ALS1 was demonstrated to be the gene copy that carries the mutations responsible for target-site resistance. In a study on E. crus-galli [36] it was asserted that all three ALS gene copies identified are involved in the evolution of target-site resistance, even if the results showed that mainly one ALS gene copy (named ALS3) was involved in conferring resistance. This second finding is in line with our qPCR results which identified ALS1 as the gene copy, on average, that was more expressed in both non-treated and herbicide treated samples. Another study on a different weed, Monochoria vaginalis, identified five copies of ALS genes, two of which contributed to the evolution of target-site resistance and were largely more abundant than the other ALS gene copies [37].
It seems that in Echinochloa spp. the higher expression of ALS1 was not linked neither to the species, nor to the resistance status or the origin of the populations. ALS1 was expressed more highly in both population 16S, which belongs to E. crus-galli and in all other populations that belong E. oryzicola. At the same time, ALS1 was expressed more highly in both susceptible, 16S and 161S, and resistant populations 44R, 45R and 46R, which are originated from different parts of Italy.

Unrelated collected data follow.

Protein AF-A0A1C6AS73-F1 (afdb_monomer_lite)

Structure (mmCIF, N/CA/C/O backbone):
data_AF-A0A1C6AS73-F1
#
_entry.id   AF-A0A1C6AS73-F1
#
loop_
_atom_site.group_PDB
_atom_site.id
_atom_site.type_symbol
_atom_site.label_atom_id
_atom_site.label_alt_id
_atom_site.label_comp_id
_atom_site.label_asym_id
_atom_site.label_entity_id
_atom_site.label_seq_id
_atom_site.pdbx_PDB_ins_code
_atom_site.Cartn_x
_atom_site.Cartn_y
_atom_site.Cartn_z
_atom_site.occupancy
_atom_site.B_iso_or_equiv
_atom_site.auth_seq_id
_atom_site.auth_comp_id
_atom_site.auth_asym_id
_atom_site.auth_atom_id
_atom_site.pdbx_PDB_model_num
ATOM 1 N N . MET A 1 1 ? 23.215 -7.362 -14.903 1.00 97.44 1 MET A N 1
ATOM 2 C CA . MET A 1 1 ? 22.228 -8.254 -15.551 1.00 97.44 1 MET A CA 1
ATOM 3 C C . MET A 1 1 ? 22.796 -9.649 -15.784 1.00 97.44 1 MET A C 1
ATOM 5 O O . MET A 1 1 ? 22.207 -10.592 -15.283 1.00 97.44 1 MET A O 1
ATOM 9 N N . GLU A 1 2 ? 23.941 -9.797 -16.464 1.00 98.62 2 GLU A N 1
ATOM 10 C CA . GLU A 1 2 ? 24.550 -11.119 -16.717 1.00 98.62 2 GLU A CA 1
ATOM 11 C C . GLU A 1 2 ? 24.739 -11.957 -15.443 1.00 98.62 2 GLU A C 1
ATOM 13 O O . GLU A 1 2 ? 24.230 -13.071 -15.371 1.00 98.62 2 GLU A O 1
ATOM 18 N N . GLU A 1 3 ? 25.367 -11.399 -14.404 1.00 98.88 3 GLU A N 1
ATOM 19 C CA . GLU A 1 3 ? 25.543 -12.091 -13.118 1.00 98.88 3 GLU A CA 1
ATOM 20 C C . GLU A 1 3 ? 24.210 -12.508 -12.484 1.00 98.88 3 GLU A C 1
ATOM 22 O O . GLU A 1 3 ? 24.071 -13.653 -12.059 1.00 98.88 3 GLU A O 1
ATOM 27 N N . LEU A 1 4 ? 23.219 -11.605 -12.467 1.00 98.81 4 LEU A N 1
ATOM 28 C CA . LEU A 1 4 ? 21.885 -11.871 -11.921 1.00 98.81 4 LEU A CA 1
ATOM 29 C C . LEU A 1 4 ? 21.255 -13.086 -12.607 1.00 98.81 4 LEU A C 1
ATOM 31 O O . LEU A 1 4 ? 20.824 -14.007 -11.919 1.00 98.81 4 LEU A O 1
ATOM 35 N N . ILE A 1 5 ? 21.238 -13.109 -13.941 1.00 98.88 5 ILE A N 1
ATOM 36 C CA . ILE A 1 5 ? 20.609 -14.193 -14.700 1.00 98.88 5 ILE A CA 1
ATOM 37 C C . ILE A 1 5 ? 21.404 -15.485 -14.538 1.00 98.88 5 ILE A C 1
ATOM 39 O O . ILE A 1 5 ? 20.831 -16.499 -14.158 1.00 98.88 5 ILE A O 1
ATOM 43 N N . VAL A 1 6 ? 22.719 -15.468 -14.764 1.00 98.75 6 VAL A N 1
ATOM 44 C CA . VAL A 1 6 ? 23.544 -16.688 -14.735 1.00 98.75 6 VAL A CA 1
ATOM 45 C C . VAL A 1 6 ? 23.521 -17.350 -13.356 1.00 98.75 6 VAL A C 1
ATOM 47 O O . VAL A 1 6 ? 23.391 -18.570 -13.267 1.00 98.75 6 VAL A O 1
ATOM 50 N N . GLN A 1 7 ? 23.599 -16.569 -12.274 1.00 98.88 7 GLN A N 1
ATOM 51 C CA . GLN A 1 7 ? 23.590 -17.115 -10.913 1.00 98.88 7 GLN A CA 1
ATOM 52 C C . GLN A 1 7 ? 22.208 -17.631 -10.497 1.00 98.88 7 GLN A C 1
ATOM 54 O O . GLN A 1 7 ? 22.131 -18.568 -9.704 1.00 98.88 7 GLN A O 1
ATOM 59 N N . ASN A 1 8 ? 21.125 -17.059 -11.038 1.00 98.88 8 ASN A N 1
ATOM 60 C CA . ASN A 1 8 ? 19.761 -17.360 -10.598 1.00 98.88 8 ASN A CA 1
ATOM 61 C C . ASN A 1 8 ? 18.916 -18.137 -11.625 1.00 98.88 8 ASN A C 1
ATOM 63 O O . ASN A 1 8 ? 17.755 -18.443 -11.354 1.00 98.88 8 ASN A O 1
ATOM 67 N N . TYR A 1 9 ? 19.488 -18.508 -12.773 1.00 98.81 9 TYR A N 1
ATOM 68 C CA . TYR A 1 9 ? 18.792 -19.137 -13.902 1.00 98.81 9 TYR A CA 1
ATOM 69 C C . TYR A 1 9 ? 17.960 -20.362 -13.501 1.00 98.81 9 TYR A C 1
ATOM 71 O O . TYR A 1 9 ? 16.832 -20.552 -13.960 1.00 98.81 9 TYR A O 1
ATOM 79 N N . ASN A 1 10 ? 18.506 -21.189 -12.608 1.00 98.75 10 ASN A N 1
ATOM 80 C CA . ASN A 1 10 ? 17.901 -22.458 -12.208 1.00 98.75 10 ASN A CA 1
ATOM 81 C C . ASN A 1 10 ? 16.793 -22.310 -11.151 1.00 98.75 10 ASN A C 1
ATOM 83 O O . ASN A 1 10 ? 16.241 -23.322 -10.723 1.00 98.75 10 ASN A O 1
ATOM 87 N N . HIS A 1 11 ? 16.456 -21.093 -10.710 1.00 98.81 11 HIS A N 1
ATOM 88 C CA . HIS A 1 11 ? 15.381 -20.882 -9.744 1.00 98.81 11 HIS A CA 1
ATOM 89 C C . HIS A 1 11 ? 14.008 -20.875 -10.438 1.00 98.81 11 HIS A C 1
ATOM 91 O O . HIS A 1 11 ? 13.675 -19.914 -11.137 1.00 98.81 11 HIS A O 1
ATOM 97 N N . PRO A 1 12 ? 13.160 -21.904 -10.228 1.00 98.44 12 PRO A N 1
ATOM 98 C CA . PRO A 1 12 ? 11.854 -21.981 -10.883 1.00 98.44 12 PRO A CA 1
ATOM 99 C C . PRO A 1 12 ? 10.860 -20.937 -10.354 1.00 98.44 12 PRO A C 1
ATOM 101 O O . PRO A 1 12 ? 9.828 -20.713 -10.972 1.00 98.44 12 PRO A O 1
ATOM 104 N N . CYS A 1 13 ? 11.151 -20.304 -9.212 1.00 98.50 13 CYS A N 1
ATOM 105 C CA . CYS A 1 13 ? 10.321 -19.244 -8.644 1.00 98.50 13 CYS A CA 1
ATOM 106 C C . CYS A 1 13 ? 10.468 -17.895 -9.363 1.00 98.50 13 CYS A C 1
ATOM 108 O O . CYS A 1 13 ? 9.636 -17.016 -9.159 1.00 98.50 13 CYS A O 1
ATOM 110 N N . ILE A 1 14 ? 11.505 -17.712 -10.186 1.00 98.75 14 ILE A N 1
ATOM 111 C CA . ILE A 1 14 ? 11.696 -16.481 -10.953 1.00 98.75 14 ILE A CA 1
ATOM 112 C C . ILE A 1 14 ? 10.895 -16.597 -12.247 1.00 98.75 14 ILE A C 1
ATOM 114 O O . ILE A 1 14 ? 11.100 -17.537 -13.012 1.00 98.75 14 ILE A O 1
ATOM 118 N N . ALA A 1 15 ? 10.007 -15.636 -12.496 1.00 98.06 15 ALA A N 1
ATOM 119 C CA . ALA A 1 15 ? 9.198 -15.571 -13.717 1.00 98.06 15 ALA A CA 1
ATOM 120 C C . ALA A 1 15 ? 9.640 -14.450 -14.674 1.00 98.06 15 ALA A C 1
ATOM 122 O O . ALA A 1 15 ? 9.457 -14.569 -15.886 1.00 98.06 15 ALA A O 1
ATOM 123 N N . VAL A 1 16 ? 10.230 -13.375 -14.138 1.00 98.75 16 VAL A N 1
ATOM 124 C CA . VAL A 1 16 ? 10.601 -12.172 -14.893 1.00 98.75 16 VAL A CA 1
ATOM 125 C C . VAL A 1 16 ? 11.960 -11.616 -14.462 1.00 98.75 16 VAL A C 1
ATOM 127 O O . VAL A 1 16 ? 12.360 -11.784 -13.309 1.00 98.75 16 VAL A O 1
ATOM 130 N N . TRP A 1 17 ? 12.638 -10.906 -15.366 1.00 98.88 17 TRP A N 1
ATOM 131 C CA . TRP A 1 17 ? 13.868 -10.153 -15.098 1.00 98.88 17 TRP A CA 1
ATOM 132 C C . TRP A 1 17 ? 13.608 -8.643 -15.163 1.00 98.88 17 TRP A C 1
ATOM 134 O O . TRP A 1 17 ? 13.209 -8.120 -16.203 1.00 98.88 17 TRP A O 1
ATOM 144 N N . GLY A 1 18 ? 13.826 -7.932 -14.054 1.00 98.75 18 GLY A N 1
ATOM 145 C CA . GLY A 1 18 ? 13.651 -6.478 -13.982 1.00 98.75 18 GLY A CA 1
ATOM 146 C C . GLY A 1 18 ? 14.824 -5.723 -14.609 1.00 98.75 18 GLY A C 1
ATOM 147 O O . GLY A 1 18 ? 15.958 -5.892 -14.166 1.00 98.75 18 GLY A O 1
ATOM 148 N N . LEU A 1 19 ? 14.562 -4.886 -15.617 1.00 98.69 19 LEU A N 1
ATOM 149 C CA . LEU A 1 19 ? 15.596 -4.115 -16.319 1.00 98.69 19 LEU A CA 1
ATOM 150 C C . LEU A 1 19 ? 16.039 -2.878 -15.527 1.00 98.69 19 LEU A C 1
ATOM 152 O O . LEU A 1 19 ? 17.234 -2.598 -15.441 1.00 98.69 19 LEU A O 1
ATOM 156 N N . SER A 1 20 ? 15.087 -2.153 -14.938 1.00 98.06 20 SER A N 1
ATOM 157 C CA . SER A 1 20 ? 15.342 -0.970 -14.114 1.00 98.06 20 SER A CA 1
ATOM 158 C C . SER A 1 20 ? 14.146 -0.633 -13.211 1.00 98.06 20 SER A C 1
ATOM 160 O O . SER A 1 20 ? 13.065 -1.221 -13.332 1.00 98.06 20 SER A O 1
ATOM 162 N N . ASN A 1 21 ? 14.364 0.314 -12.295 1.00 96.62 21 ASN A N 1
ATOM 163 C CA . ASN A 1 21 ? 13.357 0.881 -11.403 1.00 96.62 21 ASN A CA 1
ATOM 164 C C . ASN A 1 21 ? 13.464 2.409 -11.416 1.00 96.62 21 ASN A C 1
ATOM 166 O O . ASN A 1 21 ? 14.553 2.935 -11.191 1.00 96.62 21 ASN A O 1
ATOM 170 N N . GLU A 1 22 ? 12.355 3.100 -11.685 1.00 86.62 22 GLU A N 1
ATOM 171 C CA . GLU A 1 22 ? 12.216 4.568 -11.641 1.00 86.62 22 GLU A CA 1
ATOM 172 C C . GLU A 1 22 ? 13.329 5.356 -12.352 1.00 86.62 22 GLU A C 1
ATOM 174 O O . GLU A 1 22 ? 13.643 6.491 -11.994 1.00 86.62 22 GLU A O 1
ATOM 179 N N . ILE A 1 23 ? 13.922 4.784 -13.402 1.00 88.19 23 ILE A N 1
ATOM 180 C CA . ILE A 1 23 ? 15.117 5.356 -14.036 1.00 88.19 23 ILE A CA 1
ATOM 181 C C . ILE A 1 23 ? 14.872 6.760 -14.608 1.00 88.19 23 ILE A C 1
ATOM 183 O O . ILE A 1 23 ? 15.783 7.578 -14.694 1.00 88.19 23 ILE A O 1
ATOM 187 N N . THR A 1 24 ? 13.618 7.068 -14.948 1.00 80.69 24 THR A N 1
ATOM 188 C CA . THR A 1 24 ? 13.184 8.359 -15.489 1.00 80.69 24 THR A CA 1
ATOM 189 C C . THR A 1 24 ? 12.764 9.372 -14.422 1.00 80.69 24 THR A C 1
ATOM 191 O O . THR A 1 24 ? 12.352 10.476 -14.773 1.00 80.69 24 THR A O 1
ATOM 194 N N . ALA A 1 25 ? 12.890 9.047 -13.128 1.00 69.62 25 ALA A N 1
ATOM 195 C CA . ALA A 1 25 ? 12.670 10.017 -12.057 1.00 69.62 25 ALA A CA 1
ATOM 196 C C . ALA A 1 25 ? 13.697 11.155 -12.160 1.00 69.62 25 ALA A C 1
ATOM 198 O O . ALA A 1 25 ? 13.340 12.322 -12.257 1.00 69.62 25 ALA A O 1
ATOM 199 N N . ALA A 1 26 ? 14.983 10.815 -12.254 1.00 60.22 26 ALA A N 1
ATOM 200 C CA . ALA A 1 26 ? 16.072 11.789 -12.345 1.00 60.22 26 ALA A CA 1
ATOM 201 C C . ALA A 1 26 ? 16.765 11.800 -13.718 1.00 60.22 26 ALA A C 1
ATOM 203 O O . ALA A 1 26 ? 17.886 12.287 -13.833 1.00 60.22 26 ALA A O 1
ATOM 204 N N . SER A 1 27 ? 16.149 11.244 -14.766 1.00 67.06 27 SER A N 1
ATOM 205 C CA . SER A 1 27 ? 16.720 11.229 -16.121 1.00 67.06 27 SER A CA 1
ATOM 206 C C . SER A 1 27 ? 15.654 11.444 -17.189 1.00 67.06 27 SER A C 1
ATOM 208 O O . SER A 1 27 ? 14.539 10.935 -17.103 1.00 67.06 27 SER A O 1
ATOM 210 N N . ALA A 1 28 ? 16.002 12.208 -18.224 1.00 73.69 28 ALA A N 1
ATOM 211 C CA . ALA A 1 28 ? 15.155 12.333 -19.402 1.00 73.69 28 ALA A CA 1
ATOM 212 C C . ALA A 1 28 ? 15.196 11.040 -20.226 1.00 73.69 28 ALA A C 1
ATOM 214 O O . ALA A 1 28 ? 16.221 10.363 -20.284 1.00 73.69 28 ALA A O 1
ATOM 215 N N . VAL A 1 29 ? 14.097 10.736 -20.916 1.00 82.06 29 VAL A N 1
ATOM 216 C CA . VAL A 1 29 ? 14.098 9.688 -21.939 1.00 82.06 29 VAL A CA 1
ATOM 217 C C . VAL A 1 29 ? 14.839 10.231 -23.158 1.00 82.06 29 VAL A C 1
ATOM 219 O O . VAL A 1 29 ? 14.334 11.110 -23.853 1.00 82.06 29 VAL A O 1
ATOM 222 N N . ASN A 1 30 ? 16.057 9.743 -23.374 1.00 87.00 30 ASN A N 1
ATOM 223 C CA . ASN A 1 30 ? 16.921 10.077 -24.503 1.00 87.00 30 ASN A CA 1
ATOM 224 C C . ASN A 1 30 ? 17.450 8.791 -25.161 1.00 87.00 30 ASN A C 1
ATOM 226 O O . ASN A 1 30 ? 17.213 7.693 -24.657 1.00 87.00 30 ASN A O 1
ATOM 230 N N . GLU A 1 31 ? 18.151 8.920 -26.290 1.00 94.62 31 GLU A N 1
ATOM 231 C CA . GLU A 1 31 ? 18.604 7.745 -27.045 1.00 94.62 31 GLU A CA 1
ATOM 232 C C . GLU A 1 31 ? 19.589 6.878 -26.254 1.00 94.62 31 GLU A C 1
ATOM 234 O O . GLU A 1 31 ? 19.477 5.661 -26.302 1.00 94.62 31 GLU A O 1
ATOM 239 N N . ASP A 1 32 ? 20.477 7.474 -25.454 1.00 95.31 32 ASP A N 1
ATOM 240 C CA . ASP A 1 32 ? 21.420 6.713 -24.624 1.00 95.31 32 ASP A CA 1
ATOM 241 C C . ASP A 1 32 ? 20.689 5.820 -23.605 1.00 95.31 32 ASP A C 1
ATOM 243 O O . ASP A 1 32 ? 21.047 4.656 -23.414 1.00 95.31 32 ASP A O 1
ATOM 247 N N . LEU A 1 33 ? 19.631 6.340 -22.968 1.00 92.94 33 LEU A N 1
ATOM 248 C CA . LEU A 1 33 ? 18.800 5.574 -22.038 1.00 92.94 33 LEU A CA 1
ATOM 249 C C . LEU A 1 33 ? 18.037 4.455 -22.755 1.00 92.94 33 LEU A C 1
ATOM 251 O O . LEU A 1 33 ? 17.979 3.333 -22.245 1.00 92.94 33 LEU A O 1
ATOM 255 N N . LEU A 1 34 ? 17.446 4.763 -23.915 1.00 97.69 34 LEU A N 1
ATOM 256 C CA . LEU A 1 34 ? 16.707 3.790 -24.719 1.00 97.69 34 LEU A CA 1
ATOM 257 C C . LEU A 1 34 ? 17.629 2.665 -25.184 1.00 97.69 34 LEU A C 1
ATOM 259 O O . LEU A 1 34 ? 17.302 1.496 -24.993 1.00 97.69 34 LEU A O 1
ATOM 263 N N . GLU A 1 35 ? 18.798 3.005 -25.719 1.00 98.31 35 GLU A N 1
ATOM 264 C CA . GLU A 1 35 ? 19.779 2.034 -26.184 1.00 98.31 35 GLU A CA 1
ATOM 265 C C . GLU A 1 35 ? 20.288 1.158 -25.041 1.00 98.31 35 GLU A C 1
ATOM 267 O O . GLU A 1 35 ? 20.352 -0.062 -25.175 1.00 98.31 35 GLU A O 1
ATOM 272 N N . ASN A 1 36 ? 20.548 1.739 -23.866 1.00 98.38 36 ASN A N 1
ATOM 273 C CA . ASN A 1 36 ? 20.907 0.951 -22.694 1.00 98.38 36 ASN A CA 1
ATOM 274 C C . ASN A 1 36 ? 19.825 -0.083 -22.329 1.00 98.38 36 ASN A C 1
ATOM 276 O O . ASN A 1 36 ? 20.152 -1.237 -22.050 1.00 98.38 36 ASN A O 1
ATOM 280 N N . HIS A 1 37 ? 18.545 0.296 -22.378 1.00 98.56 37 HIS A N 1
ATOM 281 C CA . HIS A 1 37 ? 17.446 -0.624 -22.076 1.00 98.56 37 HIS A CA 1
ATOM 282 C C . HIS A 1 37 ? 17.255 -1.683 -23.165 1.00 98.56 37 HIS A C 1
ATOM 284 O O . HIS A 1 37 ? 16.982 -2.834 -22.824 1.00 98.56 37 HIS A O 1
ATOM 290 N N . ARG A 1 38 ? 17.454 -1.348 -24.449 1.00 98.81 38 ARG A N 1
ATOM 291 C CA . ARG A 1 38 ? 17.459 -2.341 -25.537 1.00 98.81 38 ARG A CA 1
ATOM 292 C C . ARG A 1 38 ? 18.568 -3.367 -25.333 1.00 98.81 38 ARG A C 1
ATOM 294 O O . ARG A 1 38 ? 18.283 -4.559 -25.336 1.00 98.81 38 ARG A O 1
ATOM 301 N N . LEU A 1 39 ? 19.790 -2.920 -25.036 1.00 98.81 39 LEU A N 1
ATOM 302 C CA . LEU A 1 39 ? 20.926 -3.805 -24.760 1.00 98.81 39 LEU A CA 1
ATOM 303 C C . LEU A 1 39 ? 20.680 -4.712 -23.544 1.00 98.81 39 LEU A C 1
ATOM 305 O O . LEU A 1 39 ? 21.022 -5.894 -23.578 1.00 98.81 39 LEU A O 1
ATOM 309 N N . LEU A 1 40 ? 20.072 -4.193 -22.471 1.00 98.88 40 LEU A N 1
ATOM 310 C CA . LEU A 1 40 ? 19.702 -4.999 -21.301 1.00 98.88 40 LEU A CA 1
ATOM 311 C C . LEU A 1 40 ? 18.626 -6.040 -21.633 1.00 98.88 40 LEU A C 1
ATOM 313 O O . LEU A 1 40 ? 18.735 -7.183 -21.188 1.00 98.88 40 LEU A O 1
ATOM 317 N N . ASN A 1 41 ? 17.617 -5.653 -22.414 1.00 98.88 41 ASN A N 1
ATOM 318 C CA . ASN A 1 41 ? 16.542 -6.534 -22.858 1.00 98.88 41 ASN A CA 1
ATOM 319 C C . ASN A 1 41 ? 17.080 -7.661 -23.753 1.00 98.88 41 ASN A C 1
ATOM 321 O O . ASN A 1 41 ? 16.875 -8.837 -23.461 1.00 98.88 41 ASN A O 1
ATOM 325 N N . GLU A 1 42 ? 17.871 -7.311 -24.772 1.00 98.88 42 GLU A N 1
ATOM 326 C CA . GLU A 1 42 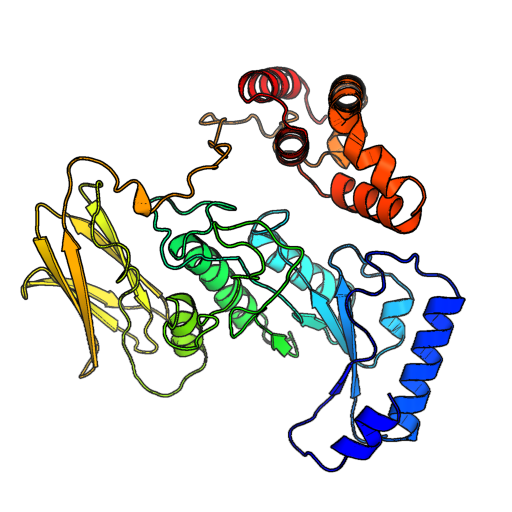? 18.535 -8.264 -25.666 1.00 98.88 42 GLU A CA 1
ATOM 327 C C . GLU A 1 42 ? 19.452 -9.224 -24.902 1.00 98.88 42 GLU A C 1
ATOM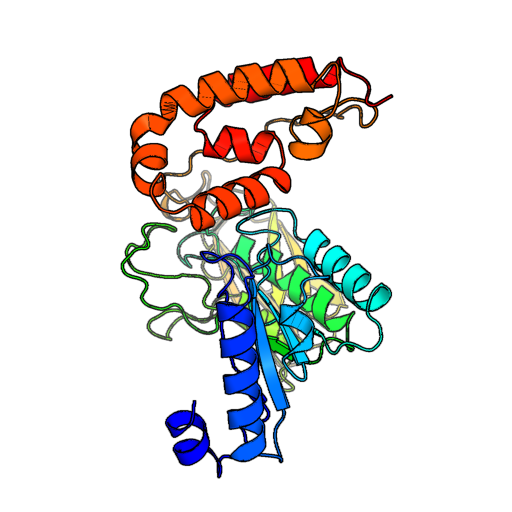 329 O O . GLU A 1 42 ? 19.447 -10.431 -25.155 1.00 98.88 42 GLU A O 1
ATOM 334 N N . LEU A 1 43 ? 20.227 -8.714 -23.937 1.00 98.88 43 LEU A N 1
ATOM 335 C CA . LEU A 1 43 ? 21.082 -9.543 -23.093 1.00 98.88 43 LEU A CA 1
ATOM 336 C C . LEU A 1 43 ? 20.260 -10.529 -22.256 1.00 98.88 43 LEU A C 1
ATOM 338 O O . LEU A 1 43 ? 20.640 -11.697 -22.156 1.00 98.88 43 LEU A O 1
ATOM 342 N N . ALA A 1 44 ? 19.146 -10.080 -21.671 1.00 98.88 44 ALA A N 1
ATOM 343 C CA . ALA A 1 44 ? 18.278 -10.937 -20.875 1.00 98.88 44 ALA A CA 1
ATOM 344 C C . ALA A 1 44 ? 17.685 -12.073 -21.716 1.00 98.88 44 ALA A C 1
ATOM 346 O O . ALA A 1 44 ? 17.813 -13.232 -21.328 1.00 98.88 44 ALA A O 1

The relatively higher expression of ALS1 was expected considering the outcome of the cloning of the ALS gene. It was observed that, at least for E. oryzicola, ALS1 clones were preferentially selected in the random sampling over ALS2 clones.
The identification of resistance-endowing mutations only in ALS1 is not entirely unexpected [38], since this copy was also found to be the most highly expressed. In a polyploid species with multiple ALS copies, a dilution effect will occur if only one of the copies carries resistance [15,39,40]. The less the resistance-conferring gene is expressed, relative to the other copies, the greater the dilution will be, resulting in a lower level of resistance. Instead, in Avena fatua [39] single ACCase resistance mutations confer relatively low resistance levels, likely due to a dilution effect by susceptible ACCase expressed by homoeologs which led to a slow resistance evolution. The lack of dilution effect observed in Echinochloa spp. [36] may be associated with the rapid evolution of resistance seen in recent years in these species.
Although NTSR mechanisms cannot be ruled out [10,41], TS ALS1 mutations seem to be the most evolutionarily favored mechanism endowing ALS inhibitor resistance in Echinochloa spp. It would be interesting to conduct a broader survey of Echinochloa spp. to determine whether resistance-conferring mutations in the other ALS copies are occasionally present and, if so, to quantify the level of whole-plant resistance that they confer. Other questions that would be interesting to answer are: which ancestral genome does ALS1 belong to? In the case of multiple-resistance, do different resistance-endowing variations occur on the same ancestral genome?

Supplementary Materials

The following are available online at https://www.mdpi.com/article/10.3390/genes12111841/s1, Table S1: Information on the populations included in the studies, Figure S1: Alignment of partial rbcL sequences of “white” (E. oryzicola, OR) and “red”(E. crus-galli, CG) species, Figure S2: Morphological characteristics used to distinguish Echinochloa species, Figure S3: Results of screening test on susceptible populations, Figure S4: Results of screening test on resistant populations, Figure S5. Scheme of gDNA-based molecular marker CAPS-rbcL, Figure S6: Results of the first two Southern blotting analyses, Figure S7: Cladogram including sequences from both E. crus-galli and E. oryzicola populations, Figure S8: qPCR results for reference genes, Figure S9: Ct of reference genes amplified on the different populations included in the experiment, Figure S10: Digestion with the endonuclease FokI, Figure S11: qPCR results for ALS genes.

Author Contributions

Conceptualization, S.P. and L.S.; methodology, S.P., E.M., P.J.T. and G.D.; validation, S.P. and A.M.; formal analysis, S.P., E.M. and G.D.; investigation, S.P.; resources, M.S., P.J.T. and A.J.M.; data curation, S.P.; writing—original draft preparation, S.P.; writing—review and editing, all authors; visualization, S.P.; supervision, M.S., P.J.T. and A.J.M.; project administration, S.P. and M.S.; funding acquisition, M.S. All authors have read and agreed to the published version of the manuscript.

Funding

This research was supported by the National Research Council of Italy (CNR). The first author, S.P., received a grant from the Gini Foundation for an exchange program at the University of Illinois (USA) and a Short-Term Mobility grant from CNR for the research study period spent at the Federal University of Rio Grande do Sul (Brazil).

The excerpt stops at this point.